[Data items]
+ + + +

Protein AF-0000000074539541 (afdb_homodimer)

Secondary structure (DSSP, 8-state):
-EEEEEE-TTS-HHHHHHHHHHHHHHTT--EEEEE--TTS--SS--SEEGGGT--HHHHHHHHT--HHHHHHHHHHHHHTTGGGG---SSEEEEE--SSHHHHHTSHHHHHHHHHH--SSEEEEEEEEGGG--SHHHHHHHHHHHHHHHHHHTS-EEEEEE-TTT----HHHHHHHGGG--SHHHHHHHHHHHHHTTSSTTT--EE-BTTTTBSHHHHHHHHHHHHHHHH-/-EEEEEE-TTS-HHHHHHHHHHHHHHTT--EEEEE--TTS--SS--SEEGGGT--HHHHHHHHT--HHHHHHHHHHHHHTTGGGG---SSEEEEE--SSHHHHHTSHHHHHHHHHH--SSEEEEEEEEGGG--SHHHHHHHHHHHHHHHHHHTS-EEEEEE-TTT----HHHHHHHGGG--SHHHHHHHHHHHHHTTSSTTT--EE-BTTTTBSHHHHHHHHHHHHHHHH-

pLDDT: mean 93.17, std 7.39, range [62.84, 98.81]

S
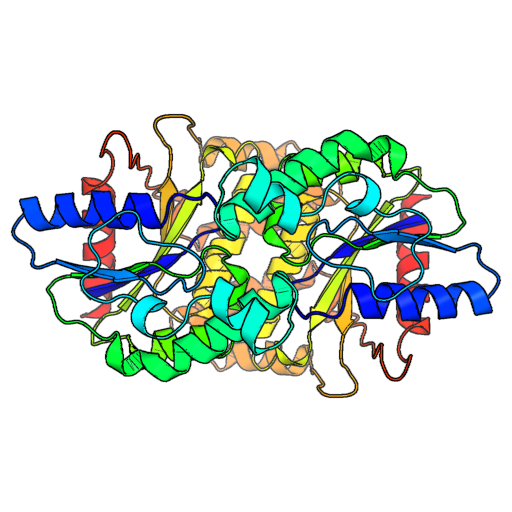olvent-accessible surface area (backbone atoms only — not comparable to full-atom values): 24294 Å² total; per-residue (Å²): 70,31,35,42,37,40,31,48,68,87,26,42,55,48,54,38,53,37,44,52,43,50,55,42,40,75,73,70,44,48,66,36,39,27,38,57,23,32,56,54,83,69,78,46,86,55,74,30,51,39,55,81,79,36,38,21,74,54,40,20,64,77,68,71,37,49,59,64,56,12,52,55,50,33,46,46,57,43,35,77,46,30,73,78,52,53,78,83,44,60,32,31,40,35,34,50,38,55,48,39,66,67,33,61,67,32,70,34,31,50,47,35,49,64,62,52,47,61,98,49,46,34,32,37,40,34,38,39,28,82,59,38,82,47,48,47,38,44,51,33,53,53,45,50,51,51,35,50,30,48,55,66,72,34,61,66,46,63,38,32,24,46,47,82,81,28,74,76,58,65,67,61,36,58,58,50,48,79,73,48,73,60,72,66,29,54,53,48,58,59,46,56,72,54,45,74,76,45,62,54,81,78,53,72,41,51,23,17,58,87,77,66,40,44,55,67,60,49,49,52,52,52,50,50,56,52,54,57,68,75,100,69,32,36,40,37,39,31,49,66,86,26,44,55,48,52,36,54,38,44,52,43,50,54,42,38,75,74,69,44,47,64,38,39,28,38,58,21,32,55,54,82,68,78,46,86,55,76,29,54,39,55,79,78,36,39,21,74,54,40,19,64,76,68,71,38,50,60,63,57,12,53,56,51,32,47,47,58,40,35,76,45,32,72,79,52,54,79,84,45,60,33,31,40,35,33,49,39,56,49,39,65,67,33,61,70,31,70,35,32,47,48,34,52,64,63,54,45,62,97,48,45,34,32,39,38,35,39,39,30,82,59,38,83,47,46,47,38,45,52,34,52,52,46,48,52,51,34,52,30,49,54,66,72,34,62,65,47,64,37,30,23,45,47,82,81,28,72,77,57,65,68,61,35,58,58,50,47,79,75,47,74,60,73,67,28,54,54,49,58,60,47,54,73,54,44,74,74,46,63,54,82,78,54,72,40,51,23,16,56,89,77,66,38,43,55,66,61,49,50,52,51,53,50,50,55,53,54,63,70,76,107

Radius of gyration: 21.49 Å; Cα contacts (8 Å, |Δi|>4): 894; chains: 2; bounding box: 45×65×54 Å

Sequence (462 aa):
MEVFVLGCAGSGKSTFVRSFSEFLQERGYSVKCVNLDPASDPAYRADKNVREFVKTENVMVEYGLGVNGALIKSVEIASEHAEELKAEGDFVLYDTPGQLELFIYSEAGRKFVRELSGSFSCSLFLVDLTTVTDPESLLSAIMQDVIVSLRLSLPTLTAFTKSDVADVDVRSLLGEIKHREGVLAELMEKLVDFIELTTIPYRPIKISNIKKTGYEELFSALYELFCAAETMEVFVLGCAGSGKSTFVRSFSEFLQERGYSVKCVNLDPASDPAYRADKNVREFVKTENVMVEYGLGVNGALIKSVEIASEHAEELKAEGDFVLYDTPGQLELFIYSEAGRKFVRELSGSFSCSLFLVDLTTVTDPESLLSAIMQDVIVSLRLSLPTLTAFTKSDVADVDVRSLLGEIKHREGVLAELMEKLVDFIELTTIPYRPIKISNIKKTGYEELFSALYELFCAAET

Structure (mmCIF, N/CA/C/O backbone):
data_AF-0000000074539541-model_v1
#
loop_
_entity.id
_entity.type
_entity.pdbx_description
1 polymer GTPase
#
loop_
_atom_site.group_PDB
_atom_site.id
_atom_site.type_symbol
_atom_site.label_atom_id
_atom_site.label_alt_id
_atom_site.label_comp_id
_atom_site.label_asym_id
_atom_site.label_entity_id
_atom_site.label_seq_id
_atom_site.pdbx_PDB_ins_code
_atom_site.Cartn_x
_atom_site.Cartn_y
_atom_site.Cartn_z
_atom_site.occupancy
_atom_site.B_iso_or_equiv
_atom_site.auth_seq_id
_atom_site.auth_comp_id
_atom_site.auth_asym_id
_atom_site.auth_atom_id
_atom_site.pdbx_PDB_model_num
ATOM 1 N N . MET A 1 1 ? 0.793 23 13.953 1 96.25 1 MET A N 1
ATOM 2 C CA . MET A 1 1 ? 0.438 21.594 13.805 1 96.25 1 MET A CA 1
ATOM 3 C C . MET A 1 1 ? 0.736 21.094 12.398 1 96.25 1 MET A C 1
ATOM 5 O O . MET A 1 1 ? 0.225 21.641 11.422 1 96.25 1 MET A O 1
ATOM 9 N N . GLU A 1 2 ? 1.647 20.109 12.242 1 98.19 2 GLU A N 1
ATOM 10 C CA . GLU A 1 2 ? 1.938 19.469 10.961 1 98.19 2 GLU A CA 1
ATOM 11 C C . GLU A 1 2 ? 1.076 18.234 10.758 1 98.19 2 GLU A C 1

+ + + +

Images stay out; the entries above are to be printed exactly.

TASK SOLUTION:
Protein AF-0000000074539541 (afdb_homodimer)

Secondary structure (DSSP, 8-state):
-EEEEEE-TTS-HHHHHHHHHHHHHHTT--EEEEE--TTS--SS--SEEGGGT--HHHHHHHHT--HHHHHHHHHHHHHTTGGGG---SSEEEEE--SSHHHHHTSHHHHHHHHHH--SSEEEEEEEEGGG--SHHHHHHHHHHHHHHHHHHTS-EEEEEE-TTT----HHHHHHHGGG--SHHHHHHHHHHHHHTTSSTTT--EE-BTTTTBSHHHHHHHHHHHHHHHH-/-EEEEEE-TTS-HHHHHHHHHHHHHHTT--EEEEE--TTS--SS--SEEGGGT--HHHHHHHHT--HHHHHHHHHHHHHTTGGGG---SSEEEEE--SSHHHHHTSHHHHHHHHHH--SSEEEEEEEEGGG--SHHHHHHHHHHHHHHHHHHTS-EEEEEE-TTT----HHHHHHHGGG--SHHHHHHHHHHHHHTTSSTTT--EE-BTTTTBSHHHHHHHHHHHHHHHH-

pLDDT: mean 93.17, std 7.39, range [62.84, 98.81]

S
olvent-accessible surface area (backbone atoms only — not comparable to full-atom values): 24294 Å² total; per-residue (Å²): 70,31,35,42,37,40,31,48,68,87,26,42,55,48,54,38,53,37,44,52,43,50,55,42,40,75,73,70,44,48,66,36,39,27,38,57,23,32,56,54,83,69,78,46,86,55,74,30,51,39,55,81,79,36,38,21,74,54,40,20,64,77,68,71,37,49,59,64,56,12,52,55,50,33,46,46,57,43,35,77,46,30,73,78,52,53,78,83,44,60,32,31,40,35,34,50,38,55,48,39,66,67,33,61,67,32,70,34,31,50,47,35,49,64,62,52,47,61,98,49,46,34,32,37,40,34,38,39,28,82,59,38,82,47,48,47,38,44,51,33,53,53,45,50,51,51,35,50,30,48,55,66,72,34,61,66,46,63,38,32,24,46,47,82,81,28,74,76,58,65,67,61,36,58,58,50,48,79,73,48,73,60,72,66,29,54,53,48,58,59,46,56,72,54,45,74,76,45,62,54,81,78,53,72,41,51,23,17,58,87,77,66,40,44,55,67,60,49,49,52,52,52,50,50,56,52,54,57,68,75,100,69,32,36,40,37,39,31,49,66,86,26,44,55,48,52,36,54,38,44,52,43,50,54,42,38,75,74,69,44,47,64,38,39,28,38,58,21,32,55,54,82,68,78,46,86,55,76,29,54,39,55,79,78,36,39,21,74,54,40,19,64,76,68,71,38,50,60,63,57,12,53,56,51,32,47,47,58,40,35,76,45,32,72,79,52,54,79,84,45,60,33,31,40,35,33,49,39,56,49,39,65,67,33,61,70,31,70,35,32,47,48,34,52,64,63,54,45,62,97,48,45,34,32,39,38,35,39,39,30,82,59,38,83,47,46,47,38,45,52,34,52,52,46,48,52,51,34,52,30,49,54,66,72,34,62,65,47,64,37,30,23,45,47,82,81,28,72,77,57,65,68,61,35,58,58,50,47,79,75,47,74,60,73,67,28,54,54,49,58,60,47,54,73,54,44,74,74,46,63,54,82,78,54,72,40,51,23,16,56,89,77,66,38,43,55,66,61,49,50,52,51,53,50,50,55,53,54,63,70,76,107

Radius of gyration: 21.49 Å; Cα contacts (8 Å, |Δi|>4): 894; chains: 2; bounding box: 45×65×54 Å

Sequence (462 aa):
MEVFVLGCAGSGKSTFVRSFSEFLQERGYSVKCVNLDPASDPAYRADKNVREFVKTENVMVEYGLGVNGALIKSVEIASEHAEELKAEGDFVLYDTPGQLELFIYSEAGRKFVRELSGSFSCSLFLVDLTTVTDPESLLSAIMQDVIVSLRLSLPTLTAFTKSDVADVDVRSLLGEIKHREGVLAELMEKLVDFIELTTIPYRPIKISNIKKTGYEELFSALYELFCAAETMEVFVLGCAGSGKSTFVRSFSEFLQERGYSVKCVNLDPASDPAYRADKNVREFVKTENVMVEYGLGVNGALIKSVEIASEHAEELKAEGDFVLYDTPGQLELFIYSEAGRKFVRELSGSFSCSLFLVDLTTVTDPESLLSAIMQDVIVSLRLSLPTLTAFTKSDVADVDVRSLLGEIKHREGVLAELMEKLVDFIELTTIPYRPIKISNIKKTGYEELFSALYELFCAAET

Structure (mmCIF, N/CA/C/O backbone):
data_AF-0000000074539541-model_v1
#
loop_
_entity.id
_entity.type
_entity.pdbx_description
1 polymer GTPase
#
loop_
_atom_site.group_PDB
_atom_site.id
_atom_site.type_symbol
_atom_site.label_atom_id
_atom_site.label_alt_id
_atom_site.label_comp_id
_atom_site.label_asym_id
_atom_site.label_entity_id
_atom_site.label_seq_id
_atom_site.pdbx_PDB_ins_code
_atom_site.Cartn_x
_atom_site.Cartn_y
_atom_site.Cartn_z
_atom_site.occupancy
_atom_site.B_iso_or_equiv
_atom_site.auth_seq_id
_atom_site.auth_comp_id
_atom_site.auth_asym_id
_atom_site.auth_atom_id
_atom_site.pdbx_PDB_model_num
ATOM 1 N N . MET A 1 1 ? 0.793 23 13.953 1 96.25 1 MET A N 1
ATOM 2 C CA . MET A 1 1 ? 0.438 21.594 13.805 1 96.25 1 MET A CA 1
ATOM 3 C C . MET A 1 1 ? 0.736 21.094 12.398 1 96.25 1 MET A C 1
ATOM 5 O O . MET A 1 1 ? 0.225 21.641 11.422 1 96.25 1 MET A O 1
ATOM 9 N N . GLU A 1 2 ? 1.647 20.109 12.242 1 98.19 2 GLU A N 1
ATOM 10 C CA . GLU A 1 2 ? 1.938 19.469 10.961 1 98.19 2 GLU A CA 1
ATOM 11 C C . GLU A 1 2 ? 1.076 18.234 10.758 1 98.19 2 GLU A C 1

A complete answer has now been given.